TASK TO COMPLETE: From the line that contains "ATOM 265 C C" to the final line of the entries below, write out every line exactly as it appears, and nothing else.

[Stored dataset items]
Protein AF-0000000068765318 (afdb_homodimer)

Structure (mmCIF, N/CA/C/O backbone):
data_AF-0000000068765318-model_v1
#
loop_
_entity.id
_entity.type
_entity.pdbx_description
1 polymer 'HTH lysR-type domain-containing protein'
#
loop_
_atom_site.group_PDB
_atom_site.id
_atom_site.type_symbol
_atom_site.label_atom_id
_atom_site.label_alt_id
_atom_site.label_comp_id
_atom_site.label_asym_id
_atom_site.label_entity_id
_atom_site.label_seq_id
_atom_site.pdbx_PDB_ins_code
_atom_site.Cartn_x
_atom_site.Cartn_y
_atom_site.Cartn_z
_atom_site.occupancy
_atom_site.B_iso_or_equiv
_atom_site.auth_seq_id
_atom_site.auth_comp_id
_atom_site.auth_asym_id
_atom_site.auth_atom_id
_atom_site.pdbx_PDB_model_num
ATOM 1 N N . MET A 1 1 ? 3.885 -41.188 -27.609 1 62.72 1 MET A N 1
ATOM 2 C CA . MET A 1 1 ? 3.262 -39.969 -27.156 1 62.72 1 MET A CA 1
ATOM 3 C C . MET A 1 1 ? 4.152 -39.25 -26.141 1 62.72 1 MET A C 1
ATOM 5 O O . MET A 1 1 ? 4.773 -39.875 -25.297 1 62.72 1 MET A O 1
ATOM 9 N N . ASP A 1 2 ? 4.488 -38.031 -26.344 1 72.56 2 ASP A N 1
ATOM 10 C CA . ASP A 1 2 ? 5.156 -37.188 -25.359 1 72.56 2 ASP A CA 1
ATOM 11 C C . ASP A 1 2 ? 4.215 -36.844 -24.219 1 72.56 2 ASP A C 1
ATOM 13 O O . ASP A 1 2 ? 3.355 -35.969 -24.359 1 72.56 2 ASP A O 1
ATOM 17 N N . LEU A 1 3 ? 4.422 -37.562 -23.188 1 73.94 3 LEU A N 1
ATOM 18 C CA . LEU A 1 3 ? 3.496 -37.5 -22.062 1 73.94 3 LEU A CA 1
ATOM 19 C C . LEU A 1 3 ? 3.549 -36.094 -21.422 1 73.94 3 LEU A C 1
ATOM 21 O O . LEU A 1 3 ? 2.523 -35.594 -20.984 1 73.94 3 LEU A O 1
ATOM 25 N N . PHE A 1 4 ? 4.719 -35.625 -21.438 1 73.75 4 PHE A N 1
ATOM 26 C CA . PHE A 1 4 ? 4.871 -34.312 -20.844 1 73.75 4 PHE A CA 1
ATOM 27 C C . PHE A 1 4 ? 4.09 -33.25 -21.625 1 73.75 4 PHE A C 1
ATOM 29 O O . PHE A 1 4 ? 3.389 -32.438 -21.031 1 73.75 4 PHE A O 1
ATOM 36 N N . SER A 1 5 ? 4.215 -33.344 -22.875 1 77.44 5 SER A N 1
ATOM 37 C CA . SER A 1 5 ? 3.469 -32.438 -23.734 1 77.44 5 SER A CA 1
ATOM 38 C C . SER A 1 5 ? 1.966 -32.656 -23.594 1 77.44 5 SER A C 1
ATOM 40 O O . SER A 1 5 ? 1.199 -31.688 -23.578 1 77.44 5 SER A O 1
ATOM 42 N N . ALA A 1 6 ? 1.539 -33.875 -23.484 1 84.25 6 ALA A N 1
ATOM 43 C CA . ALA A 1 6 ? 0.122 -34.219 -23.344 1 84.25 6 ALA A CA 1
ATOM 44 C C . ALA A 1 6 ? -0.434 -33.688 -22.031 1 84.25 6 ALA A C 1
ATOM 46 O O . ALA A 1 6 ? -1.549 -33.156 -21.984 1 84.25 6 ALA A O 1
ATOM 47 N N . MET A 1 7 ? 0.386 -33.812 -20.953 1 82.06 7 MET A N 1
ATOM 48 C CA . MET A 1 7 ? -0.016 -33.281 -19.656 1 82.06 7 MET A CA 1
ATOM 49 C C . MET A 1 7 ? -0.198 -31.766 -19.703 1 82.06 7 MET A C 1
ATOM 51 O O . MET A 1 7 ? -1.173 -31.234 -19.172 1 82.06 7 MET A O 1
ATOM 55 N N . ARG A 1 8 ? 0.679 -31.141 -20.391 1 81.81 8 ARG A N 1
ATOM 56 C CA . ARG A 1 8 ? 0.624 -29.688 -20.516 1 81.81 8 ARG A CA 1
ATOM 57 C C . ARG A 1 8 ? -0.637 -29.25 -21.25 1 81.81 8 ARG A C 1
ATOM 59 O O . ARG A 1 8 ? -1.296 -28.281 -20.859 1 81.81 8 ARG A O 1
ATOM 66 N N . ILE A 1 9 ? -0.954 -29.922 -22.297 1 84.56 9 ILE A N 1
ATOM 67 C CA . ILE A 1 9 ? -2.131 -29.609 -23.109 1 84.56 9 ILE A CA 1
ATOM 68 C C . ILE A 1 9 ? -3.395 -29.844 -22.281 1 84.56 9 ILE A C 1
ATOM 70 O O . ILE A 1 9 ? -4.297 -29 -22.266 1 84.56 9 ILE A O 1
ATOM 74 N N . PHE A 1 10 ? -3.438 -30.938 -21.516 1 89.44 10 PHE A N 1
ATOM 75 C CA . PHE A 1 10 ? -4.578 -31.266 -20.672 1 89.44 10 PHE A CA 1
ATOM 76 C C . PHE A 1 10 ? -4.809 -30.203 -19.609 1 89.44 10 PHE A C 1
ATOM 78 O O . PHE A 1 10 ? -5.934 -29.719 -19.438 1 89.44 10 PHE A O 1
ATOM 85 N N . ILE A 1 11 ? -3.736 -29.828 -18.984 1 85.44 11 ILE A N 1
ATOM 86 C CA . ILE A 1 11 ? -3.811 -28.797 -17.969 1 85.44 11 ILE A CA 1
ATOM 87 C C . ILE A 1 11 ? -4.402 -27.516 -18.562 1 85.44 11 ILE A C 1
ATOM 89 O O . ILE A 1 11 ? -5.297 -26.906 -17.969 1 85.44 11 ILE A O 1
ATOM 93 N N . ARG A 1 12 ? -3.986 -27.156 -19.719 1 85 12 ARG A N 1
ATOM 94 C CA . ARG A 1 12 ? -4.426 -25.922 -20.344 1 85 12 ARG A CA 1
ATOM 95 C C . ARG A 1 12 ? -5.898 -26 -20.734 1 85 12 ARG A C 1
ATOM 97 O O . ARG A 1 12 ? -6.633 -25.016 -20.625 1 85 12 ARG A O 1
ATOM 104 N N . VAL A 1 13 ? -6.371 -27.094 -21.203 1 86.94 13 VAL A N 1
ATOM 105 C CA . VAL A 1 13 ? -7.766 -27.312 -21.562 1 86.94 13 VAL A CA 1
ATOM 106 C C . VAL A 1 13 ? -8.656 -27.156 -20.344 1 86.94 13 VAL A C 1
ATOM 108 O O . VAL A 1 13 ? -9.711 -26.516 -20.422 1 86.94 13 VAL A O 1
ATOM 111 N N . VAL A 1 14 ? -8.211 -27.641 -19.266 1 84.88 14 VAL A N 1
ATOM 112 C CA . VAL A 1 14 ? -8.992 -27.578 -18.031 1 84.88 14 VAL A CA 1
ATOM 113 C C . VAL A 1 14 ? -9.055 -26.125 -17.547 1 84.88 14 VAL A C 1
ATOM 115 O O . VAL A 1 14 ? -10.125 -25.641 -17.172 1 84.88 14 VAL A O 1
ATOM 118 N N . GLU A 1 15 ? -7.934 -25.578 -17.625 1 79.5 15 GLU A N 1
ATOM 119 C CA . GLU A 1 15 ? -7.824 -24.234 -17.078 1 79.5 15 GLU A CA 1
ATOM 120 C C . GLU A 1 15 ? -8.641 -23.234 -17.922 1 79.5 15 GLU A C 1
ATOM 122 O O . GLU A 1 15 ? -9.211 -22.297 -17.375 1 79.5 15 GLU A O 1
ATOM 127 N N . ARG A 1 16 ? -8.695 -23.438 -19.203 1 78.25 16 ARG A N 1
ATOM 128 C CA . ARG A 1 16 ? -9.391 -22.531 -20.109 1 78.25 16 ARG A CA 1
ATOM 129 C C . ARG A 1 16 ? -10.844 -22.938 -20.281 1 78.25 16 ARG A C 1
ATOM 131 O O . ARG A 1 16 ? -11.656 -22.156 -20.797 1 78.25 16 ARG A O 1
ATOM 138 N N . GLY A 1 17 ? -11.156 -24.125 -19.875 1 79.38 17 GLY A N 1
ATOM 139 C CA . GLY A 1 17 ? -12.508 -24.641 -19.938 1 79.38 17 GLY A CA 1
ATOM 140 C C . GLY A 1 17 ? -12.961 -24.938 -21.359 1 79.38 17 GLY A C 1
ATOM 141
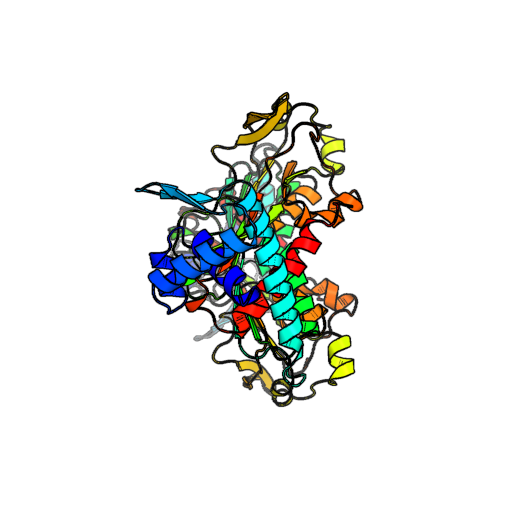 O O . GLY A 1 17 ? -14.148 -25.125 -21.609 1 79.38 17 GLY A O 1
ATOM 142 N N . SER A 1 18 ? -12.086 -24.766 -22.328 1 85.12 18 SER A N 1
ATOM 143 C CA . SER A 1 18 ? -12.414 -24.984 -23.734 1 85.12 18 SER A CA 1
ATOM 144 C C . SER A 1 18 ? -11.195 -25.469 -24.516 1 85.12 18 SER A C 1
ATOM 146 O O . SER A 1 18 ? -10.078 -25 -24.281 1 85.12 18 SER A O 1
ATOM 148 N N . MET A 1 19 ? -11.461 -26.453 -25.484 1 87.12 19 MET A N 1
ATOM 149 C CA . MET A 1 19 ? -10.391 -26.969 -26.328 1 87.12 19 MET A CA 1
ATOM 150 C C . MET A 1 19 ? -9.906 -25.891 -27.297 1 87.12 19 MET A C 1
ATOM 152 O O . MET A 1 19 ? -8.711 -25.781 -27.562 1 87.12 19 MET A O 1
ATOM 156 N N . SER A 1 20 ? -10.875 -25.078 -27.719 1 87.25 20 SER A N 1
ATOM 157 C CA . SER A 1 20 ? -10.531 -24.016 -28.656 1 87.25 20 SER A CA 1
ATOM 158 C C . SER A 1 20 ? -9.719 -22.922 -27.984 1 87.25 20 SER A C 1
ATOM 160 O O . SER A 1 20 ? -8.766 -22.406 -28.562 1 87.25 20 SER A O 1
ATOM 162 N N . ALA A 1 21 ? -10.125 -22.688 -26.875 1 83.25 21 ALA A N 1
ATOM 163 C CA . ALA A 1 21 ? -9.414 -21.656 -26.125 1 83.25 21 ALA A CA 1
ATOM 164 C C . ALA A 1 21 ? -8 -22.109 -25.766 1 83.25 21 ALA A C 1
ATOM 166 O O . ALA A 1 21 ? -7.055 -21.328 -25.859 1 83.25 21 ALA A O 1
ATOM 167 N N . ALA A 1 22 ? -7.891 -23.344 -25.391 1 85.75 22 ALA A N 1
ATOM 168 C CA . ALA A 1 22 ? -6.578 -23.922 -25.094 1 85.75 22 ALA A CA 1
ATOM 169 C C . ALA A 1 22 ? -5.688 -23.922 -26.328 1 85.75 22 ALA A C 1
ATOM 171 O O . ALA A 1 22 ? -4.496 -23.625 -26.25 1 85.75 22 ALA A O 1
ATOM 172 N N . ALA A 1 23 ? -6.223 -24.172 -27.453 1 87.19 23 ALA A N 1
ATOM 173 C CA . ALA A 1 23 ? -5.492 -24.203 -28.719 1 87.19 23 ALA A CA 1
ATOM 174 C C . ALA A 1 23 ? -4.914 -22.828 -29.031 1 87.19 23 ALA A C 1
ATOM 176 O O . ALA A 1 23 ? -3.746 -22.703 -29.422 1 87.19 23 ALA A O 1
ATOM 177 N N . ARG A 1 24 ? -5.684 -21.906 -28.828 1 80.69 24 ARG A N 1
ATOM 178 C CA . ARG A 1 24 ? -5.254 -20.531 -29.078 1 80.69 24 ARG A CA 1
ATOM 179 C C . ARG A 1 24 ? -4.09 -20.156 -28.156 1 80.69 24 ARG A C 1
ATOM 181 O O . ARG A 1 24 ? -3.109 -19.562 -28.609 1 80.69 24 ARG A O 1
ATOM 188 N N . ASP A 1 25 ? -4.215 -20.703 -27.016 1 75.75 25 ASP A N 1
ATOM 189 C CA . ASP A 1 25 ? -3.205 -20.391 -26.016 1 75.75 25 ASP A CA 1
ATOM 190 C C . ASP A 1 25 ? -1.88 -21.078 -26.312 1 75.75 25 ASP A C 1
ATOM 192 O O . ASP A 1 25 ? -0.809 -20.516 -26.062 1 75.75 25 ASP A O 1
ATOM 196 N N . LEU A 1 26 ? -1.947 -22.172 -26.812 1 76.19 26 LEU A N 1
ATOM 197 C CA . LEU A 1 26 ? -0.781 -23.031 -27.031 1 76.19 26 LEU A CA 1
ATOM 198 C C . LEU A 1 26 ? -0.198 -22.797 -28.422 1 76.19 26 LEU A C 1
ATOM 200 O O . LEU A 1 26 ? 0.89 -23.281 -28.734 1 76.19 26 LEU A O 1
ATOM 204 N N . GLY A 1 27 ? -0.945 -22.031 -29.25 1 76.5 27 GLY A N 1
ATOM 205 C CA . GLY A 1 27 ? -0.482 -21.734 -30.594 1 76.5 27 GLY A CA 1
ATOM 206 C C . GLY A 1 27 ? -0.57 -22.922 -31.531 1 76.5 27 GLY A C 1
ATOM 207 O O . GLY A 1 27 ? 0.269 -23.094 -32.406 1 76.5 27 GLY A O 1
ATOM 208 N N . ILE A 1 28 ? -1.419 -23.781 -31.203 1 81 28 ILE A N 1
ATOM 209 C CA . ILE A 1 28 ? -1.611 -24.938 -32.062 1 81 28 ILE A CA 1
ATOM 210 C C . ILE A 1 28 ? -3.08 -25.047 -32.469 1 81 28 ILE A C 1
ATOM 212 O O . ILE A 1 28 ? -3.916 -24.266 -32 1 81 28 ILE A O 1
ATOM 216 N N . GLY A 1 29 ? -3.412 -25.797 -33.438 1 85.19 29 GLY A N 1
ATOM 217 C CA . GLY A 1 29 ? -4.773 -25.969 -33.906 1 85.19 29 GLY A CA 1
ATOM 218 C C . GLY A 1 29 ? -5.641 -26.797 -32.969 1 85.19 29 GLY A C 1
ATOM 219 O O . GLY A 1 29 ? -5.145 -27.688 -32.281 1 85.19 29 GLY A O 1
ATOM 220 N N . GLN A 1 30 ? -6.91 -26.453 -32.969 1 89.31 30 GLN A N 1
ATOM 221 C CA . GLN A 1 30 ? -7.871 -27.141 -32.125 1 89.31 30 GLN A CA 1
ATOM 222 C C . GLN A 1 30 ? -7.914 -28.625 -32.438 1 89.31 30 GLN A C 1
ATOM 224 O O . GLN A 1 30 ? -7.957 -29.469 -31.531 1 89.31 30 GLN A O 1
ATOM 229 N N . PRO A 1 31 ? -7.789 -29.031 -33.688 1 89.38 31 PRO A N 1
ATOM 230 C CA . PRO A 1 31 ? -7.789 -30.469 -33.938 1 89.38 31 PRO A CA 1
ATOM 231 C C . PRO A 1 31 ? -6.598 -31.188 -33.312 1 89.38 31 PRO A C 1
ATOM 233 O O . PRO A 1 31 ? -6.734 -32.344 -32.844 1 89.38 31 PRO A O 1
ATOM 236 N N . ALA A 1 32 ? -5.527 -30.469 -33.281 1 88.31 32 ALA A N 1
ATOM 237 C CA . ALA A 1 32 ? -4.332 -31.047 -32.656 1 88.31 32 ALA A CA 1
ATOM 238 C C . ALA A 1 32 ? -4.527 -31.25 -31.172 1 88.31 32 ALA A C 1
ATOM 240 O O . ALA A 1 32 ? -4.125 -32.281 -30.609 1 88.31 32 ALA A O 1
ATOM 241 N N . VAL A 1 33 ? -5.172 -30.297 -30.562 1 90.81 33 VAL A N 1
ATOM 242 C CA . VAL A 1 33 ? -5.469 -30.391 -29.141 1 90.81 33 VAL A CA 1
ATOM 243 C C . VAL A 1 33 ? -6.41 -31.562 -28.891 1 90.81 33 VAL A C 1
ATOM 245 O O . VAL A 1 33 ? -6.172 -32.375 -27.984 1 90.81 33 VAL A O 1
ATOM 248 N N . SER A 1 34 ? -7.43 -31.703 -29.672 1 89.5 34 SER A N 1
ATOM 249 C CA . SER A 1 34 ? -8.422 -32.781 -29.531 1 89.5 34 SER A CA 1
ATOM 250 C C . SER A 1 34 ? -7.781 -34.156 -29.688 1 89.5 34 SER A C 1
ATOM 252 O O . SER A 1 34 ? -8.039 -35.062 -28.891 1 89.5 34 SER A O 1
ATOM 254 N N . GLU A 1 35 ? -6.934 -34.25 -30.625 1 90.69 35 GLU A N 1
ATOM 255 C CA . GLU A 1 35 ? -6.254 -35.5 -30.906 1 90.69 35 GLU A CA 1
ATOM 256 C C . GLU A 1 35 ? -5.352 -35.906 -29.734 1 90.69 35 GLU A C 1
ATOM 258 O O . GLU A 1 35 ? -5.32 -37.062 -29.344 1 90.69 35 GLU A O 1
ATOM 263 N N . ARG A 1 36 ? -4.656 -34.906 -29.203 1 89.38 36 ARG A N 1
ATOM 264 C CA . ARG A 1 36 ? -3.729 -35.188 -28.109 1 89.38 36 ARG A CA 1
ATOM 265 C C . ARG A 1 36 ? -4.477 -35.594 -26.859 1 89.38 36 ARG A C 1
ATOM 267 O O . ARG A 1 36 ? -4.023 -36.5 -26.125 1 89.38 36 ARG A O 1
ATOM 274 N N . ILE A 1 37 ? -5.625 -35.062 -26.641 1 91.44 37 ILE A N 1
ATOM 275 C CA . ILE A 1 37 ? -6.43 -35.406 -25.484 1 91.44 37 ILE A CA 1
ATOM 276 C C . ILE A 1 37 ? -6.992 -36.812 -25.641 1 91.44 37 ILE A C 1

SOLUTION TO THIS PROBLEM:
ATOM 265 C C . ARG A 1 36 ? -4.477 -35.594 -26.859 1 89.38 36 ARG A C 1
ATOM 267 O O . ARG A 1 36 ? -4.023 -36.5 -26.125 1 89.38 36 ARG A O 1
ATOM 274 N N . ILE A 1 37 ? -5.625 -35.062 -26.641 1 91.44 37 ILE A N 1
ATOM 275 C CA . ILE A 1 37 ? -6.43 -35.406 -25.484 1 91.44 37 ILE A CA 1
ATOM 276 C C . ILE A 1 37 ? -6.992 -36.812 -25.641 1 91.44 37 ILE A C 1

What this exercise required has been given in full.